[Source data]

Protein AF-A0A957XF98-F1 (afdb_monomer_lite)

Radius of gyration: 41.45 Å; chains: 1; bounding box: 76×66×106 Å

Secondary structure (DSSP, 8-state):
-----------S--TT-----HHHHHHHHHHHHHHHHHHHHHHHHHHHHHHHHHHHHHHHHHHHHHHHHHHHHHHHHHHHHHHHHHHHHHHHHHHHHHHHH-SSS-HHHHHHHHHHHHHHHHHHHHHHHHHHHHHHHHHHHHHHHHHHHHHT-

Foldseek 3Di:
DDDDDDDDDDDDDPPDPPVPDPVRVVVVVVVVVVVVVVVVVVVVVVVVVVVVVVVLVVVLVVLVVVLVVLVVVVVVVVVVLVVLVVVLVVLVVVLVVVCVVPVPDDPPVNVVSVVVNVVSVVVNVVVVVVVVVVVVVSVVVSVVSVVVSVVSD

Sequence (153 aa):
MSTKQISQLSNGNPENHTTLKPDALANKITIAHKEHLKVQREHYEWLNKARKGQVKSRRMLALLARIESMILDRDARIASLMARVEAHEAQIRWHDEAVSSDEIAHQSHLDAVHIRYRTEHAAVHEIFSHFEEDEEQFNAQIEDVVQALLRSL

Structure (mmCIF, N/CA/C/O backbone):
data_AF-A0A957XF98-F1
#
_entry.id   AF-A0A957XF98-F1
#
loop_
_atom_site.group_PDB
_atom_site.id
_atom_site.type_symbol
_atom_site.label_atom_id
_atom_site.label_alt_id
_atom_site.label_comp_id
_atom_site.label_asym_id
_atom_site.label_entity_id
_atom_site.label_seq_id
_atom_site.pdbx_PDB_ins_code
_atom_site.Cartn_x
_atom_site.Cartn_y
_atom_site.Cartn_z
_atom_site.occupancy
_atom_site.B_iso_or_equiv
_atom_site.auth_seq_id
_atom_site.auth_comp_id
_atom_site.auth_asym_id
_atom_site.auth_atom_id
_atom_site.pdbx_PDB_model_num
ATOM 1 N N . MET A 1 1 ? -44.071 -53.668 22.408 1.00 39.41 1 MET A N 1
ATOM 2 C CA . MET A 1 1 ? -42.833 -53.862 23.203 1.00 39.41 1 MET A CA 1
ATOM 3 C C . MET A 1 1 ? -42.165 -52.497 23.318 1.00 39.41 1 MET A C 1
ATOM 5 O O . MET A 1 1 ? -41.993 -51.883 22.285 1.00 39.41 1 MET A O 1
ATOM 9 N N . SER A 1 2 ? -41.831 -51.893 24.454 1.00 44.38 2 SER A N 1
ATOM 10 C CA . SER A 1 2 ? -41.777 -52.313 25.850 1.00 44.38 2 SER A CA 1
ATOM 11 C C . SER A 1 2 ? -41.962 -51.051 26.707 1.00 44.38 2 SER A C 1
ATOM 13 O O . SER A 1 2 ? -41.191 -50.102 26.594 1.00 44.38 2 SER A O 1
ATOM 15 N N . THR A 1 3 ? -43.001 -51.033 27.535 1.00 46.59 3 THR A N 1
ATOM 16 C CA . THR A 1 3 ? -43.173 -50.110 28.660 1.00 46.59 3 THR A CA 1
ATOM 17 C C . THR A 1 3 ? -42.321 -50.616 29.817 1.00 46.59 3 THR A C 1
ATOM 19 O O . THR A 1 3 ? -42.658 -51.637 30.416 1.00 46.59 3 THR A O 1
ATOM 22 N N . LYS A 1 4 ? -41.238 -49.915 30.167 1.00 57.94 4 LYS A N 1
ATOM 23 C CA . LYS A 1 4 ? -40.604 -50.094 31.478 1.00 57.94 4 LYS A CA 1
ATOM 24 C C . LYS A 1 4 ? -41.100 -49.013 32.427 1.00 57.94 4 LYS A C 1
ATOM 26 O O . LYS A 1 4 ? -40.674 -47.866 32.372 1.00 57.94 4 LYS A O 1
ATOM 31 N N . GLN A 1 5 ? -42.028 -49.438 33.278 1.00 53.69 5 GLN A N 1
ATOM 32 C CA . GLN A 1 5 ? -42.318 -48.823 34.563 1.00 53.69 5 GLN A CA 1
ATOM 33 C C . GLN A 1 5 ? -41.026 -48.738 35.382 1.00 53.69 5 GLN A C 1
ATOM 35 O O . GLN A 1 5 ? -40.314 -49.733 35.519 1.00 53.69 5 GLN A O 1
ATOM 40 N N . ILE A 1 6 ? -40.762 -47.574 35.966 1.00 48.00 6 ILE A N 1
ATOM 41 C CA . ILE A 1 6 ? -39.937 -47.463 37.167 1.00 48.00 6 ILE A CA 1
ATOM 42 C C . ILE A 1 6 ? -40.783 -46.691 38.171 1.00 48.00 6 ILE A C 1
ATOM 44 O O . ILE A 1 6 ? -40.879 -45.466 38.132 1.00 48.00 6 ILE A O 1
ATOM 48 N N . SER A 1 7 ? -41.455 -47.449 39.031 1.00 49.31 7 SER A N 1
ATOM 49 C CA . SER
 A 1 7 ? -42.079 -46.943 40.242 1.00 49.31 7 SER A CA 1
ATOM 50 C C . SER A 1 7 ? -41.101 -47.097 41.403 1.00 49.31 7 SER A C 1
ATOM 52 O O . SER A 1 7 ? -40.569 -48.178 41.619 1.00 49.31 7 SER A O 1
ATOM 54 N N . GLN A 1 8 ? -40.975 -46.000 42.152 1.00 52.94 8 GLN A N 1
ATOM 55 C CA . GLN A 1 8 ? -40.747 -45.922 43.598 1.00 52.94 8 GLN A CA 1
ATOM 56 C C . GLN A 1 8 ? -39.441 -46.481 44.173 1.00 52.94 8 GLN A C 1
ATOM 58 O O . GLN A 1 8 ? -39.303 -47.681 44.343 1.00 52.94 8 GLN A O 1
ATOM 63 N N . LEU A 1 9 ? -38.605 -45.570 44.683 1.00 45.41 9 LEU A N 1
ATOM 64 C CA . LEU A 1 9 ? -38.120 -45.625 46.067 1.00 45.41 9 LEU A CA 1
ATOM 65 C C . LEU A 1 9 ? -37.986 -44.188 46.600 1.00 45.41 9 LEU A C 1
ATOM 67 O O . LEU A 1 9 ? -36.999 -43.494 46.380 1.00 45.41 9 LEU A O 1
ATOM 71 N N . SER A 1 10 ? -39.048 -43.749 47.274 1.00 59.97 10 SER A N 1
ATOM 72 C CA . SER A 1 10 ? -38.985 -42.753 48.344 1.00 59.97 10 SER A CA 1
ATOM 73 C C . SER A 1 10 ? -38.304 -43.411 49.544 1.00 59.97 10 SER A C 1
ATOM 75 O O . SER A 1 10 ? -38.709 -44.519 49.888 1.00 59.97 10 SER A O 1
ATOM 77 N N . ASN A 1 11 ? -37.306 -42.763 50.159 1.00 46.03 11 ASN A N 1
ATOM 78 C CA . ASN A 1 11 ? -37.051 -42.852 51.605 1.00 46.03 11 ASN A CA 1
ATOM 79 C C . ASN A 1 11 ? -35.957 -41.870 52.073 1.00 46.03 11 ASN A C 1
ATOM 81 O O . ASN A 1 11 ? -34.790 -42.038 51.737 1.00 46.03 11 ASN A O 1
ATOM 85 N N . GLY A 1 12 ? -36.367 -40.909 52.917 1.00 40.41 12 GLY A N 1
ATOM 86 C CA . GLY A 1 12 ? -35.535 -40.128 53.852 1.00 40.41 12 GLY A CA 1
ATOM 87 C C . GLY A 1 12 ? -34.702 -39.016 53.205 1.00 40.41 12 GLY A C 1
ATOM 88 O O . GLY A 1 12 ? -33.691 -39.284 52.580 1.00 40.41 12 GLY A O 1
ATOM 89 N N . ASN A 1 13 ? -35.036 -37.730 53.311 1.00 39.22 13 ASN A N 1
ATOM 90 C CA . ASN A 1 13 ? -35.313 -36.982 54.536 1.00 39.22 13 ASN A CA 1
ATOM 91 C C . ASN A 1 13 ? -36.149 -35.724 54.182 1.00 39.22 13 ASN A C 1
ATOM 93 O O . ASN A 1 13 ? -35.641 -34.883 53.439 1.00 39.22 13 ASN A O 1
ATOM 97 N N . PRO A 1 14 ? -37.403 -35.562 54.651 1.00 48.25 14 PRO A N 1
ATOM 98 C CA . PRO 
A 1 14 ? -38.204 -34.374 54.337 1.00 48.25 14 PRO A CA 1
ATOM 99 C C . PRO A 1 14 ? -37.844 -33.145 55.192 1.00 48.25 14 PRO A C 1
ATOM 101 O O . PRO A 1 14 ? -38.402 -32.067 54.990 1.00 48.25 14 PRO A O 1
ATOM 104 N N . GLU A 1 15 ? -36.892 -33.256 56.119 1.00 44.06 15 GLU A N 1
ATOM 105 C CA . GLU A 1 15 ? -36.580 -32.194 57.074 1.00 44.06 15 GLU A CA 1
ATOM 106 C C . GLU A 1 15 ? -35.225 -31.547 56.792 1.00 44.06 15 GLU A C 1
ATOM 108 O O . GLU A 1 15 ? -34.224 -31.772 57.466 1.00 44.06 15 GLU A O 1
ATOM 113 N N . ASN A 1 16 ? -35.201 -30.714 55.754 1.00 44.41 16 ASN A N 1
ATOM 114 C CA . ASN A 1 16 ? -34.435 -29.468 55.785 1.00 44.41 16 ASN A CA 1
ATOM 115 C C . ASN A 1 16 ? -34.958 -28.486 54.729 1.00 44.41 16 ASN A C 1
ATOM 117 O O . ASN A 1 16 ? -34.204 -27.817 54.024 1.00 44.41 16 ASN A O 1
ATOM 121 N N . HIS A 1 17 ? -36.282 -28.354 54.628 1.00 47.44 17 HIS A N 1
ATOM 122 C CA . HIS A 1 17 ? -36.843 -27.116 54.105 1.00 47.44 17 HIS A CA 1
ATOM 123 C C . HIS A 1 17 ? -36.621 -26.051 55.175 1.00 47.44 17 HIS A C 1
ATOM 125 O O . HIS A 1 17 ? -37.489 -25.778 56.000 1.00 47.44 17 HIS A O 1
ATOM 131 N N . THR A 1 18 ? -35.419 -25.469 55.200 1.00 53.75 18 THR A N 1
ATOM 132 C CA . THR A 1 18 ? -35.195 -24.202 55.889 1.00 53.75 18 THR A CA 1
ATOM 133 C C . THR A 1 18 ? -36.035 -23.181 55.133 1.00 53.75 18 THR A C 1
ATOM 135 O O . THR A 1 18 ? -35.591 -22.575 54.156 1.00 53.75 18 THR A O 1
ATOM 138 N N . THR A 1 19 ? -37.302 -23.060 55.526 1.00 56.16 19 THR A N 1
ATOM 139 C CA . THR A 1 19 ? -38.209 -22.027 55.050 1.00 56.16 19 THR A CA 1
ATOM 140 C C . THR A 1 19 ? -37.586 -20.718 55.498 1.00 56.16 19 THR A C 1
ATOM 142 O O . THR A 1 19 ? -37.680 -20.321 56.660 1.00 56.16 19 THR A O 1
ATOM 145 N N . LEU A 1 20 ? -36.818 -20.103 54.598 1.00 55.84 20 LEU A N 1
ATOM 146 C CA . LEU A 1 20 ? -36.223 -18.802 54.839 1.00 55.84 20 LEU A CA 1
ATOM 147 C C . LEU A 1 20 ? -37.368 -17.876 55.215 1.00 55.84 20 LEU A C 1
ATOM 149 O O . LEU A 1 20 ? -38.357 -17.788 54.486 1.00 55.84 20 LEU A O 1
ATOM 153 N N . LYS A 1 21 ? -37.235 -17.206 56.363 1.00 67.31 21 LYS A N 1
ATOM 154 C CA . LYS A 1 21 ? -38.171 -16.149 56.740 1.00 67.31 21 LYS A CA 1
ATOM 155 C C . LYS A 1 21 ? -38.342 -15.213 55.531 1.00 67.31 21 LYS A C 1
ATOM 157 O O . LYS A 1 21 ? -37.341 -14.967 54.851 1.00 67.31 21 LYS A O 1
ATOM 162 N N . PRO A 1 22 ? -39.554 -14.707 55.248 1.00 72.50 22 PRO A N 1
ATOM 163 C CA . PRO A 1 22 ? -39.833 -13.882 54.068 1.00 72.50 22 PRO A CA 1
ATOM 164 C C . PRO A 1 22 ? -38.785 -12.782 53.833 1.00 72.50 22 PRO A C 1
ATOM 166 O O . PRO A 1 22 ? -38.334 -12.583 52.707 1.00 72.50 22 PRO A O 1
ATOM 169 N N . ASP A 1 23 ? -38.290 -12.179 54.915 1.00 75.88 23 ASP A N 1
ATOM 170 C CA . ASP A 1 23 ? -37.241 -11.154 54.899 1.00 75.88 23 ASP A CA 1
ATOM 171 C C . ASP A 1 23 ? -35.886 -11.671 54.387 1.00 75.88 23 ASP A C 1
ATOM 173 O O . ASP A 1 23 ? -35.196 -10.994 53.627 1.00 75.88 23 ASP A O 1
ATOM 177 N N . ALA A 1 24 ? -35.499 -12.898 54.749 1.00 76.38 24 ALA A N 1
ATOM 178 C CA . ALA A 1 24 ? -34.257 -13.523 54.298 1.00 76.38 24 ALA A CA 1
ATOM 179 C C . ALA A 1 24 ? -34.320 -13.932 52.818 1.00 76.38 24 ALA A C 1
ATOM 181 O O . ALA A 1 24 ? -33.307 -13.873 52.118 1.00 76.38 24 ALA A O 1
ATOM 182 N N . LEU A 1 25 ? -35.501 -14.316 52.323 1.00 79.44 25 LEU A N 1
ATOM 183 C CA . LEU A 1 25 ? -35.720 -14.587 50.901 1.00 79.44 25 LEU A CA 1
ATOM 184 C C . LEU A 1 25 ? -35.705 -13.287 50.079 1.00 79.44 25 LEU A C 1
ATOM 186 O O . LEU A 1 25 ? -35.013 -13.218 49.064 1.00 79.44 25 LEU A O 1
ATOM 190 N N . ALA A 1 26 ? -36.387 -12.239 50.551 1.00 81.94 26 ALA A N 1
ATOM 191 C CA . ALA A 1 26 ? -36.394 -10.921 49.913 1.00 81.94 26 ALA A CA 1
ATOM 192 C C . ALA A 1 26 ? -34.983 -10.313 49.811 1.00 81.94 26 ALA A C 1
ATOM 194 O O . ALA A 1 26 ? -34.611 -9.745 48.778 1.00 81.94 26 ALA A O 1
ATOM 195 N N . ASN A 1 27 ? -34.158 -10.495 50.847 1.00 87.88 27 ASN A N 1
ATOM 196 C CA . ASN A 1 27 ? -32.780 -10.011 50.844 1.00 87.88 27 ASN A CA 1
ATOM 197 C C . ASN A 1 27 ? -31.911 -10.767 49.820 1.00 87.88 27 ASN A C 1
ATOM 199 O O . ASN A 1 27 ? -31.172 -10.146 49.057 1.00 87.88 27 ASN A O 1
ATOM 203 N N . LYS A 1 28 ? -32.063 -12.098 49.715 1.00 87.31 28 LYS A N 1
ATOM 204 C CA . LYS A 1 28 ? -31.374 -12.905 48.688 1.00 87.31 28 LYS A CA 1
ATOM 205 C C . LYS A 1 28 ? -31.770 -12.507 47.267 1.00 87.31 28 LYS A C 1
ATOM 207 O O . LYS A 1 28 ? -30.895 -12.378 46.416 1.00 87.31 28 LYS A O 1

---

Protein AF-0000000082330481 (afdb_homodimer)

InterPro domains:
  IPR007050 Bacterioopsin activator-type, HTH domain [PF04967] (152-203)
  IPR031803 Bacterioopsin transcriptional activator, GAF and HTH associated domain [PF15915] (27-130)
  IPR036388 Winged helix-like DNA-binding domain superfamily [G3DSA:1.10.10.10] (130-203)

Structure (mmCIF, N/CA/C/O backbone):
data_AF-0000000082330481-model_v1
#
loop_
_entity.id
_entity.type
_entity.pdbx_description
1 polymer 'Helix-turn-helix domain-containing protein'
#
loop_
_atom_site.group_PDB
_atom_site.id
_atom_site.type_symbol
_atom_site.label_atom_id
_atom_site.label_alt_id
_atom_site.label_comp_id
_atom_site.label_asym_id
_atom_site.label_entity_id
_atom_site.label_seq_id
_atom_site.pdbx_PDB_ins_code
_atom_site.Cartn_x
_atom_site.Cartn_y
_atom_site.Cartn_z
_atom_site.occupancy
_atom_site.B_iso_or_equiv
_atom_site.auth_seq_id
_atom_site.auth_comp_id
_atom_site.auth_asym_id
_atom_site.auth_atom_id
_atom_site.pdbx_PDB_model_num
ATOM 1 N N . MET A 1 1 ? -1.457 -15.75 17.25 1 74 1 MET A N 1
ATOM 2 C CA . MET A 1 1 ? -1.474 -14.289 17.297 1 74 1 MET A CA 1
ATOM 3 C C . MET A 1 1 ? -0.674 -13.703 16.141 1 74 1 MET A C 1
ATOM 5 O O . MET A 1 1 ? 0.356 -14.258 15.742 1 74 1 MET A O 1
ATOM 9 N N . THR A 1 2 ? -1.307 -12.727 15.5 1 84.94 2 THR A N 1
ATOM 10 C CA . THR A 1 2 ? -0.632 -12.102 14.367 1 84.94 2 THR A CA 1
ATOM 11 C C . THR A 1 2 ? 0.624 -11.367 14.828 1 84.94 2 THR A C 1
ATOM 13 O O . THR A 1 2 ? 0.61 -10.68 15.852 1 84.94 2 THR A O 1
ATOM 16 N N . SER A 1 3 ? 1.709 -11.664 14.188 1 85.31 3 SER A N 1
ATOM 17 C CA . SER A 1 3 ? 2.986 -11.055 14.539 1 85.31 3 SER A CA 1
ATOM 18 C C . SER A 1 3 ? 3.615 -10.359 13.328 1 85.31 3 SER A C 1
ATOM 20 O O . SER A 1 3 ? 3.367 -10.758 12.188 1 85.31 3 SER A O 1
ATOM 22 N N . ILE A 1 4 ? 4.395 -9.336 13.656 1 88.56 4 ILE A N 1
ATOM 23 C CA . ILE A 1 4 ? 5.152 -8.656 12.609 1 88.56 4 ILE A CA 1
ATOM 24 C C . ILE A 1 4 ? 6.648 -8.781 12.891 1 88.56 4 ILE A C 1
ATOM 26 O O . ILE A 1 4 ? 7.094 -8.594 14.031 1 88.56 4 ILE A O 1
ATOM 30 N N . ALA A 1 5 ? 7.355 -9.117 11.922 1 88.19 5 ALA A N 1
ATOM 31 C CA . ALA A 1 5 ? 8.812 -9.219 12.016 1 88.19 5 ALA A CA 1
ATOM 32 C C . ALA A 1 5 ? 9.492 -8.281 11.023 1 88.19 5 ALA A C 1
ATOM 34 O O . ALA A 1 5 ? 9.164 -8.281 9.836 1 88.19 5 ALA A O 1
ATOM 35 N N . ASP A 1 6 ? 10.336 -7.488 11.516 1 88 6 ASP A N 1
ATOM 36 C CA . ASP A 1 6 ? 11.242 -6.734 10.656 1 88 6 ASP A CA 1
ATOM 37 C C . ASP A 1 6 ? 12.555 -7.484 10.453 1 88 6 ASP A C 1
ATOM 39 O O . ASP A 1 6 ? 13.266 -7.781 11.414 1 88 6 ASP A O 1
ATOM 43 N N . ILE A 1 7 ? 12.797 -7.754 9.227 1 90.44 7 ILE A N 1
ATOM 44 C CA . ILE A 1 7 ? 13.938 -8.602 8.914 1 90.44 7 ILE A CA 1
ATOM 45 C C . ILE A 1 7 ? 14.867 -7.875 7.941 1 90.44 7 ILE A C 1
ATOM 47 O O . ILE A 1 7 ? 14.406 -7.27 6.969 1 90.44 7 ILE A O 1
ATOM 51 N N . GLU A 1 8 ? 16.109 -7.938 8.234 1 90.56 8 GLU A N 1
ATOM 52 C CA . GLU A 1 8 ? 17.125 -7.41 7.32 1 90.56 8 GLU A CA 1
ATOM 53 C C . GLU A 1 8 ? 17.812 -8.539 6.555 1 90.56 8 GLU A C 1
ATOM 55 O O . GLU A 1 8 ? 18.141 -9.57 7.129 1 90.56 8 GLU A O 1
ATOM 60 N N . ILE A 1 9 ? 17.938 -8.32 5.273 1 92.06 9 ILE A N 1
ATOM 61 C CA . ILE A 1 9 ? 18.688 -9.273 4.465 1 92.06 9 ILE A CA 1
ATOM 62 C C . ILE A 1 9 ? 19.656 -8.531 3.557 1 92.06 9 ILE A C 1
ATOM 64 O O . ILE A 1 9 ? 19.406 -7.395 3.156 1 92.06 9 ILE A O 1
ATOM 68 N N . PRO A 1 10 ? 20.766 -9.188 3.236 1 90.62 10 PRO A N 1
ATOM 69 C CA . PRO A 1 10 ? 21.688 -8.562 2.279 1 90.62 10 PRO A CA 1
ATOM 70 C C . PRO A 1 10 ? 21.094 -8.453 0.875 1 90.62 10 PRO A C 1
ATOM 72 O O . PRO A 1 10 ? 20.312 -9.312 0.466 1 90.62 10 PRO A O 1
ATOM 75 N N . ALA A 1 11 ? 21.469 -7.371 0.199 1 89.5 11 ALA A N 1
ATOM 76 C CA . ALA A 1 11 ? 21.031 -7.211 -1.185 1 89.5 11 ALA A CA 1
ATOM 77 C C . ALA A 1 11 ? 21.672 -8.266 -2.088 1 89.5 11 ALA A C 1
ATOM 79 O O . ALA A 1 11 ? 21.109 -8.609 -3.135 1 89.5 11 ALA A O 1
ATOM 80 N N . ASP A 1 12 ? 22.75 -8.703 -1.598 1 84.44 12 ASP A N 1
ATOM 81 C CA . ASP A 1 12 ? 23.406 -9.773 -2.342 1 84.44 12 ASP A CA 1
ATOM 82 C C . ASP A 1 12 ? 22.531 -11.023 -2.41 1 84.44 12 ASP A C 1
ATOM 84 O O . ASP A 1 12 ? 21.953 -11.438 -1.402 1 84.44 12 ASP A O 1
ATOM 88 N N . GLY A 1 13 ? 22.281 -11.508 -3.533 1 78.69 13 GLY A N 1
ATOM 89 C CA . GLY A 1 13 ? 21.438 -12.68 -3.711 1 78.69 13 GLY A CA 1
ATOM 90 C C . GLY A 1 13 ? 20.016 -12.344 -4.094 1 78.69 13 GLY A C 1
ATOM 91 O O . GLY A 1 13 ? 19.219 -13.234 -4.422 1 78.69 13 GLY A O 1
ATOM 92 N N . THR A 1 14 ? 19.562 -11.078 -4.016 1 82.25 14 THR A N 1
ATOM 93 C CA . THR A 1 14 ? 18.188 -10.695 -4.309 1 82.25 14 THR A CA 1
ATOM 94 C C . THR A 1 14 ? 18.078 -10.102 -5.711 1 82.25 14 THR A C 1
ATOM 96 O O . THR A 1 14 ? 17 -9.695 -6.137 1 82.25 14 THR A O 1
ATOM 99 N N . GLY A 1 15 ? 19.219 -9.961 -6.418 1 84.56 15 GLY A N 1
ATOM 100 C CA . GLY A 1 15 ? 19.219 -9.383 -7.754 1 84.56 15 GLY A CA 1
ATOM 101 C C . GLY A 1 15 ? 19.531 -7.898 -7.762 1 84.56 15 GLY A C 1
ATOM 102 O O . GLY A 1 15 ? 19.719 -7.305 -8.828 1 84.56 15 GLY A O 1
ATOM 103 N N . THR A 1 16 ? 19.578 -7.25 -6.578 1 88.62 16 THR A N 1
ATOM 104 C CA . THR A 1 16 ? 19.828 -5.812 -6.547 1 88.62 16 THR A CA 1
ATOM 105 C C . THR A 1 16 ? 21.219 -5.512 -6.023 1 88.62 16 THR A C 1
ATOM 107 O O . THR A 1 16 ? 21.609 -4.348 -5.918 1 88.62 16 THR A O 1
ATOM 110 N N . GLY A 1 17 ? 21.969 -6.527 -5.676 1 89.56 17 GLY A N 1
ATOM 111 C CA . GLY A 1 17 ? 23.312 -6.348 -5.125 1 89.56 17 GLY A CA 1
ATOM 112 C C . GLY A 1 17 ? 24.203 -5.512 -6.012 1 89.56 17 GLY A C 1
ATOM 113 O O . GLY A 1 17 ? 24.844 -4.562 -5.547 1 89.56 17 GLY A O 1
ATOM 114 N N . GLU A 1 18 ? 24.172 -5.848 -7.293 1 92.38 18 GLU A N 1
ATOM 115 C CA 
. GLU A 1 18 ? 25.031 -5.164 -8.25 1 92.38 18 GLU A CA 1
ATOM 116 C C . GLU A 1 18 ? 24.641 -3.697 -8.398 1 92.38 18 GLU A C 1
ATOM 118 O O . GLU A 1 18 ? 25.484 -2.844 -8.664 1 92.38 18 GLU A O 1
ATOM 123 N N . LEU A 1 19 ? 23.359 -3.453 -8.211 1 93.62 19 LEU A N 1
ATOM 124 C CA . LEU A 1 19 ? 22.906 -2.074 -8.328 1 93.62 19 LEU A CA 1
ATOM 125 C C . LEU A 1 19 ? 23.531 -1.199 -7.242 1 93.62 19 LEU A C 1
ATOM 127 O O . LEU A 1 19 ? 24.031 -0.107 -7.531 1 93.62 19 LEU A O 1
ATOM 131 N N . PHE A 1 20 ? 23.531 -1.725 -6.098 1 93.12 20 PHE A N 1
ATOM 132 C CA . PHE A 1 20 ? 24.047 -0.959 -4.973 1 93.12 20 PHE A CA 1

What this task involves: Of the entries above, repeat exactly the lines between the line with "ATOM 123 N N" and the line with "ATOM 132 C CA . PHE", inclusive, and no others.

Exercise response:
ATOM 123 N N . LEU A 1 19 ? 23.359 -3.453 -8.211 1 93.62 19 LEU A N 1
ATOM 124 C CA . LEU A 1 19 ? 22.906 -2.074 -8.328 1 93.62 19 LEU A CA 1
ATOM 125 C C . LEU A 1 19 ? 23.531 -1.199 -7.242 1 93.62 19 LEU A C 1
ATOM 127 O O . LEU A 1 19 ? 24.031 -0.107 -7.531 1 93.62 19 LEU A O 1
ATOM 131 N N . PHE A 1 20 ? 23.531 -1.725 -6.098 1 93.12 20 PHE A N 1
ATOM 132 C CA . PHE A 1 20 ? 24.047 -0.959 -4.973 1 93.12 20 PHE A CA 1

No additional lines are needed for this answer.